# Lamb taming 101.....



## theawesomefowl (May 12, 2011)

I picked up my sheep yesterday: Sadie, a Katahdin/Dorper cross, and Amelia, a Katahdin/ Unknown hair ram cross.  
 They are adorable, soft and fuzzy! I will post some photos as soon as I can. They are only about 8-9 weeks old.
Problem is, they're terrified of me.  (especially as they escaped twice and I had to chase them  ) I'm trying to tame them with some grain, which they love, but does anyone have any other tips? I know I can feed them apple, etc. but they wouldn't eat it.

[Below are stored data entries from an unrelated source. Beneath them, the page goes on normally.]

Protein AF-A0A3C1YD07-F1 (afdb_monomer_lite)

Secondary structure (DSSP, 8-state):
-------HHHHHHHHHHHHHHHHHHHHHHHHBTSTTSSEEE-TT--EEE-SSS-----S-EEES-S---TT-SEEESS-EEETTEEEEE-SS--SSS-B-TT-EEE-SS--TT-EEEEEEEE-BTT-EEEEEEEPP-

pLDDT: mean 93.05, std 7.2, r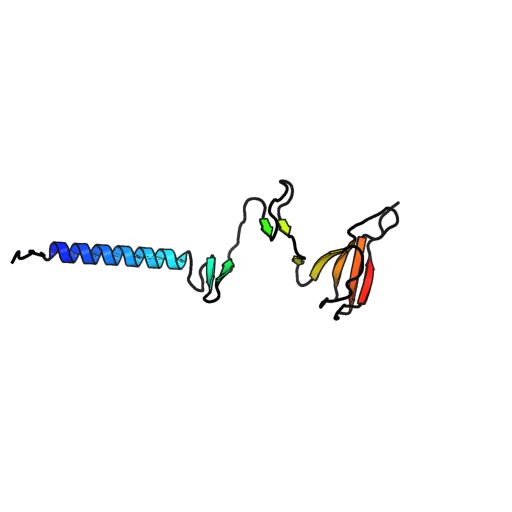ange [62.44, 98.69]

Sequence (137 aa):
MKLHKIDTNTITMAKEGLNSLSELLLGLGNVVGQEDSKLVVDAKGVLRIQGDTSTIIKGNLGIGVSNIPDDLSLETERPVKFQGKKFEVGNKIPTIGLYNKGDIVWDDDPKPNGILGWICIRTGTPGEWRTFGTIGA

Foldseek 3Di:
DDDDDDDPVNVVVVVVVVVVVVVVVVVVCCQEDDPAHQWHQDPVRDTHRDDDDDDDDPAADEAPDPDDDRPHNYDYPDWDADPNATEEEDQDDDPFDWHAFQHWYAYPDDDAQAFRGWTFRATDRHGDIDTHHGHHD

Structure (mmCIF, N/CA/C/O backbone):
data_AF-A0A3C1YD07-F1
#
_entry.id   AF-A0A3C1YD07-F1
#
loop_
_atom_site.group_PDB
_atom_site.id
_atom_site.type_symbol
_atom_site.label_atom_id
_atom_site.label_alt_id
_atom_site.label_comp_id
_atom_site.label_asym_id
_atom_site.label_entity_id
_atom_site.label_seq_id
_atom_site.pdbx_PDB_ins_code
_atom_site.Cartn_x
_atom_site.Cartn_y
_atom_site.Cartn_z
_atom_site.occupancy
_atom_site.B_iso_or_equiv
_atom_site.auth_seq_id
_atom_site.auth_comp_id
_atom_site.auth_asym_id
_atom_site.auth_atom_id
_atom_site.pdbx_PDB_model_num
ATOM 1 N N . MET A 1 1 ? -17.988 -23.016 63.245 1.00 62.44 1 MET A N 1
ATOM 2 C CA . MET A 1 1 ? -18.531 -22.462 61.985 1.00 62.44 1 MET A CA 1
ATOM 3 C C . MET A 1 1 ? -18.597 -20.948 62.134 1.00 62.44 1 MET A C 1
ATOM 5 O O . MET A 1 1 ? -19.289 -20.482 63.029 1.00 62.44 1 MET A O 1
ATOM 9 N N . LYS A 1 2 ? -17.810 -20.180 61.371 1.00 66.81 2 LYS A N 1
ATOM 10 C CA . LYS A 1 2 ? -17.823 -18.710 61.445 1.00 66.81 2 LYS A CA 1
ATOM 11 C C . LYS A 1 2 ? -18.908 -18.220 60.482 1.00 66.81 2 LYS A C 1
ATOM 13 O O . LYS A 1 2 ? -18.741 -18.355 59.276 1.00 66.81 2 LYS A O 1
ATOM 18 N N . LEU A 1 3 ? -20.045 -17.745 60.998 1.00 66.69 3 LEU A N 1
ATOM 19 C CA . LEU A 1 3 ? -21.043 -17.095 60.148 1.00 66.69 3 LEU A CA 1
ATOM 20 C C . LEU A 1 3 ? -20.481 -15.744 59.701 1.00 66.69 3 LEU A C 1
ATOM 22 O O . LEU A 1 3 ? -20.219 -14.870 60.527 1.00 66.69 3 LEU A O 1
ATOM 26 N N . HIS A 1 4 ? -20.302 -15.577 58.396 1.00 74.06 4 HIS A N 1
ATOM 27 C CA . HIS A 1 4 ? -20.011 -14.280 57.807 1.00 74.06 4 HIS A CA 1
ATOM 28 C C . HIS A 1 4 ? -21.340 -13.541 57.623 1.00 74.06 4 HIS A C 1
ATOM 30 O O . HIS A 1 4 ? -22.185 -13.969 56.840 1.00 74.06 4 HIS A O 1
ATOM 36 N N . LYS A 1 5 ? -21.556 -12.456 58.377 1.00 76.06 5 LYS A N 1
ATOM 37 C CA . LYS A 1 5 ? -22.684 -11.549 58.135 1.00 76.06 5 LYS A CA 1
ATOM 38 C C . LYS A 1 5 ? -22.398 -10.775 56.852 1.00 76.06 5 LYS A C 1
ATOM 40 O O . LYS A 1 5 ? -21.537 -9.904 56.853 1.00 76.06 5 LYS A O 1
ATOM 45 N N . ILE A 1 6 ? -23.105 -11.113 55.780 1.00 82.62 6 ILE A N 1
ATOM 46 C CA . ILE A 1 6 ? -23.177 -10.282 54.579 1.00 82.62 6 ILE A CA 1
ATOM 47 C C . ILE A 1 6 ? -24.444 -9.446 54.730 1.00 82.62 6 ILE A C 1
ATOM 49 O O . ILE A 1 6 ? -25.548 -9.988 54.695 1.00 82.62 6 ILE A O 1
ATOM 53 N N . ASP A 1 7 ? -24.286 -8.150 54.980 1.00 87.81 7 ASP A N 1
ATOM 54 C CA . ASP A 1 7 ? -25.420 -7.233 55.040 1.00 87.81 7 ASP A CA 1
ATOM 55 C C . ASP A 1 7 ? -25.843 -6.759 53.639 1.00 87.81 7 ASP A C 1
ATOM 57 O O . ASP A 1 7 ? -25.121 -6.882 52.644 1.00 87.81 7 ASP A O 1
ATOM 61 N N . THR A 1 8 ? -27.055 -6.216 53.558 1.00 91.00 8 THR A N 1
ATOM 62 C CA . THR A 1 8 ? -27.643 -5.690 52.320 1.00 91.00 8 THR A CA 1
ATOM 63 C C . THR A 1 8 ? -26.846 -4.535 51.720 1.00 91.00 8 THR A C 1
ATOM 65 O O . THR A 1 8 ? -26.899 -4.339 50.506 1.00 91.00 8 THR A O 1
ATOM 68 N N . ASN A 1 9 ? -26.077 -3.799 52.528 1.00 90.69 9 ASN A N 1
ATOM 69 C CA . ASN A 1 9 ? -25.230 -2.713 52.038 1.00 90.69 9 ASN A CA 1
ATOM 70 C C . ASN A 1 9 ? -24.056 -3.283 51.241 1.00 90.69 9 ASN A C 1
ATOM 72 O O . ASN A 1 9 ? -23.796 -2.833 50.131 1.00 90.69 9 ASN A O 1
ATOM 76 N N . THR A 1 10 ? -23.417 -4.341 51.744 1.00 89.75 10 THR A N 1
ATOM 77 C CA . THR A 1 10 ? -22.327 -5.049 51.058 1.00 89.75 10 THR A CA 1
ATOM 78 C C . THR A 1 10 ? -22.776 -5.587 49.698 1.00 89.75 10 THR A C 1
ATOM 80 O O . THR A 1 10 ? -22.063 -5.449 48.705 1.00 89.75 10 THR A O 1
ATOM 83 N N . ILE A 1 11 ? -23.987 -6.149 49.628 1.00 93.69 11 ILE A N 1
ATOM 84 C CA . ILE A 1 11 ? -24.578 -6.644 48.372 1.00 93.69 11 ILE A CA 1
ATOM 85 C C . ILE A 1 11 ? -24.891 -5.485 47.415 1.00 93.69 11 ILE A C 1
ATOM 87 O O . ILE A 1 11 ? -24.630 -5.591 46.217 1.00 93.69 11 ILE A O 1
ATOM 91 N N . THR A 1 12 ? -25.418 -4.374 47.934 1.00 95.25 12 THR A N 1
ATOM 92 C CA . THR A 1 12 ? -25.717 -3.171 47.140 1.00 95.25 12 THR A CA 1
ATOM 93 C C . THR A 1 12 ? -24.448 -2.585 46.528 1.00 95.25 12 THR A C 1
ATOM 95 O O . THR A 1 12 ? -24.400 -2.389 45.317 1.00 95.25 12 THR A O 1
ATOM 98 N N . MET A 1 13 ? -23.386 -2.427 47.319 1.00 92.94 13 MET A N 1
ATOM 99 C CA . MET A 1 13 ? -22.094 -1.939 46.831 1.00 92.94 13 MET A CA 1
ATOM 100 C C . MET A 1 13 ? -21.484 -2.871 45.777 1.00 92.94 13 MET A C 1
ATOM 102 O O . MET A 1 13 ? -20.941 -2.407 44.777 1.00 92.94 13 MET A O 1
ATOM 106 N N . ALA A 1 14 ? -21.583 -4.192 45.967 1.00 95.31 14 ALA A N 1
ATOM 107 C CA . ALA A 1 14 ? -21.099 -5.154 44.978 1.00 95.31 14 ALA A CA 1
ATOM 108 C C . ALA A 1 14 ? -21.855 -5.020 43.645 1.00 95.31 14 ALA A C 1
ATOM 110 O O . ALA A 1 14 ? -21.239 -5.019 42.581 1.00 95.31 14 ALA A O 1
ATOM 111 N N . LYS A 1 15 ? -23.181 -4.854 43.697 1.00 96.75 15 LYS A N 1
ATOM 112 C CA . LYS A 1 15 ? -24.014 -4.616 42.513 1.00 96.75 15 LYS A CA 1
ATOM 113 C C . LYS A 1 15 ? -23.643 -3.309 41.807 1.00 96.75 15 LYS A C 1
ATOM 115 O O . LYS A 1 15 ? -23.511 -3.302 40.588 1.00 96.75 15 LYS A O 1
ATOM 120 N N . GLU A 1 16 ? -23.465 -2.223 42.554 1.00 97.56 16 GLU A N 1
ATOM 121 C CA . GLU A 1 16 ? -23.040 -0.930 42.005 1.00 97.56 16 GLU A CA 1
ATOM 122 C C . GLU A 1 16 ? -21.677 -1.039 41.314 1.00 97.56 16 GLU A C 1
ATOM 124 O O . GLU A 1 16 ? -21.530 -0.588 40.182 1.00 97.56 16 GLU A O 1
ATOM 129 N N . GLY A 1 17 ? -20.712 -1.725 41.935 1.00 97.44 17 GLY A N 1
ATOM 130 C CA . GLY A 1 17 ? -19.404 -1.978 41.328 1.00 97.44 17 GLY A CA 1
ATOM 131 C C . GLY A 1 17 ? -19.485 -2.758 40.010 1.00 97.44 17 GLY A C 1
ATOM 132 O O . GLY A 1 17 ? -18.798 -2.414 39.048 1.00 97.44 17 GLY A O 1
ATOM 133 N N . LEU A 1 18 ? -20.349 -3.777 39.935 1.00 97.69 18 LEU A N 1
ATOM 134 C CA . LEU A 1 18 ? -20.577 -4.541 38.702 1.00 97.69 18 LEU A CA 1
ATOM 135 C C . LEU A 1 18 ? -21.234 -3.696 37.601 1.00 97.69 18 LEU A C 1
ATOM 137 O O . LEU A 1 18 ? -20.851 -3.818 36.438 1.00 97.69 18 LEU A O 1
ATOM 141 N N . ASN A 1 19 ? -22.179 -2.822 37.955 1.00 96.88 19 ASN A N 1
ATOM 142 C CA . ASN A 1 19 ? -22.804 -1.905 37.000 1.00 96.88 19 ASN A CA 1
ATOM 143 C C . ASN A 1 19 ? -21.778 -0.922 36.423 1.00 96.88 19 ASN A C 1
ATOM 145 O O . ASN A 1 19 ? -21.682 -0.788 35.204 1.00 96.88 19 ASN A O 1
ATOM 149 N N . SER A 1 20 ? -20.952 -0.312 37.277 1.00 97.19 20 SER A N 1
ATOM 150 C CA . SER A 1 20 ? -19.882 0.590 36.838 1.00 97.19 20 SER A CA 1
ATOM 151 C C . SER A 1 20 ? -18.888 -0.1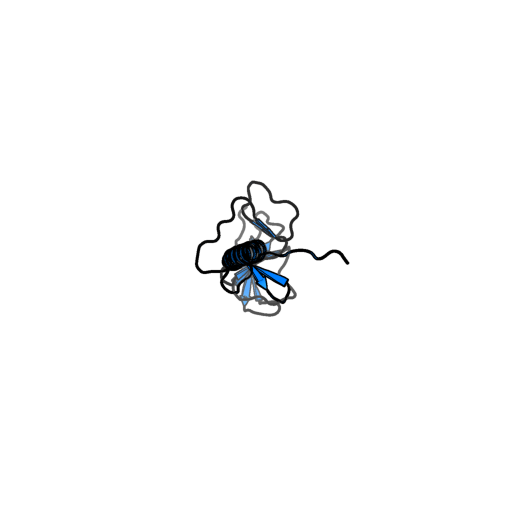07 35.902 1.00 97.19 20 SER A C 1
ATOM 153 O O . SER A 1 20 ? -18.462 0.469 34.903 1.00 97.19 20 SER A O 1
ATOM 155 N N . LEU A 1 21 ? -18.537 -1.370 36.176 1.00 96.25 21 LEU A N 1
ATOM 156 C CA . LEU A 1 21 ? -17.682 -2.156 35.281 1.00 96.25 21 LEU A CA 1
ATOM 157 C C . LEU A 1 21 ? -18.357 -2.431 33.928 1.00 96.25 21 LEU A C 1
ATOM 159 O O . LEU A 1 21 ? -17.697 -2.357 32.893 1.00 96.25 21 LEU A O 1
ATOM 163 N N . SER A 1 22 ? -19.660 -2.727 33.922 1.00 95.38 22 SER A N 1
ATOM 164 C CA . SER A 1 22 ? -20.424 -2.932 32.687 1.00 95.38 22 SER A CA 1
ATOM 165 C C . SER A 1 22 ? -20.393 -1.693 31.792 1.00 95.38 22 SER A C 1
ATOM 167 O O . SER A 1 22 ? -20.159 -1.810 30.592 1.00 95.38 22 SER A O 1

I have learned 2 important things about sheep so far:
1. They hate being chased.
2 Don't look them in the eyes.


----------



## patandchickens (May 12, 2011)

Lawn chair (or cinderblock etc to sit on instead, if they are too freaky about the chair) and good book. 

Seriously.

Just sit there in their pen, preferable if it's a small pen so they can't get too far away and forget about you, and read your book for an hour or two each day and IGNORE THE SHEEP.  Even when they come over and sniff you and taste you, just ignore them. When it's been a few days of them easily coming over to sniff and sample you, you can happen to have a hand hanging down off the arm of the chair for them to sniff; at that point you can likely look at them or speak to them, but don't reach for them.

Also feeding them a little handful of grain or other nummies every day helps a lot.  But the combination of that AND just sitting out there amongst them reading your book and ignoring them will be your fastest route.

And for heaven's sake fix things so they cannot POSSIBLY escape any more, since as you have observed it has the opposite effect 

JME, good luck, have fun,

Pat


----------



## theawesomefowl (May 12, 2011)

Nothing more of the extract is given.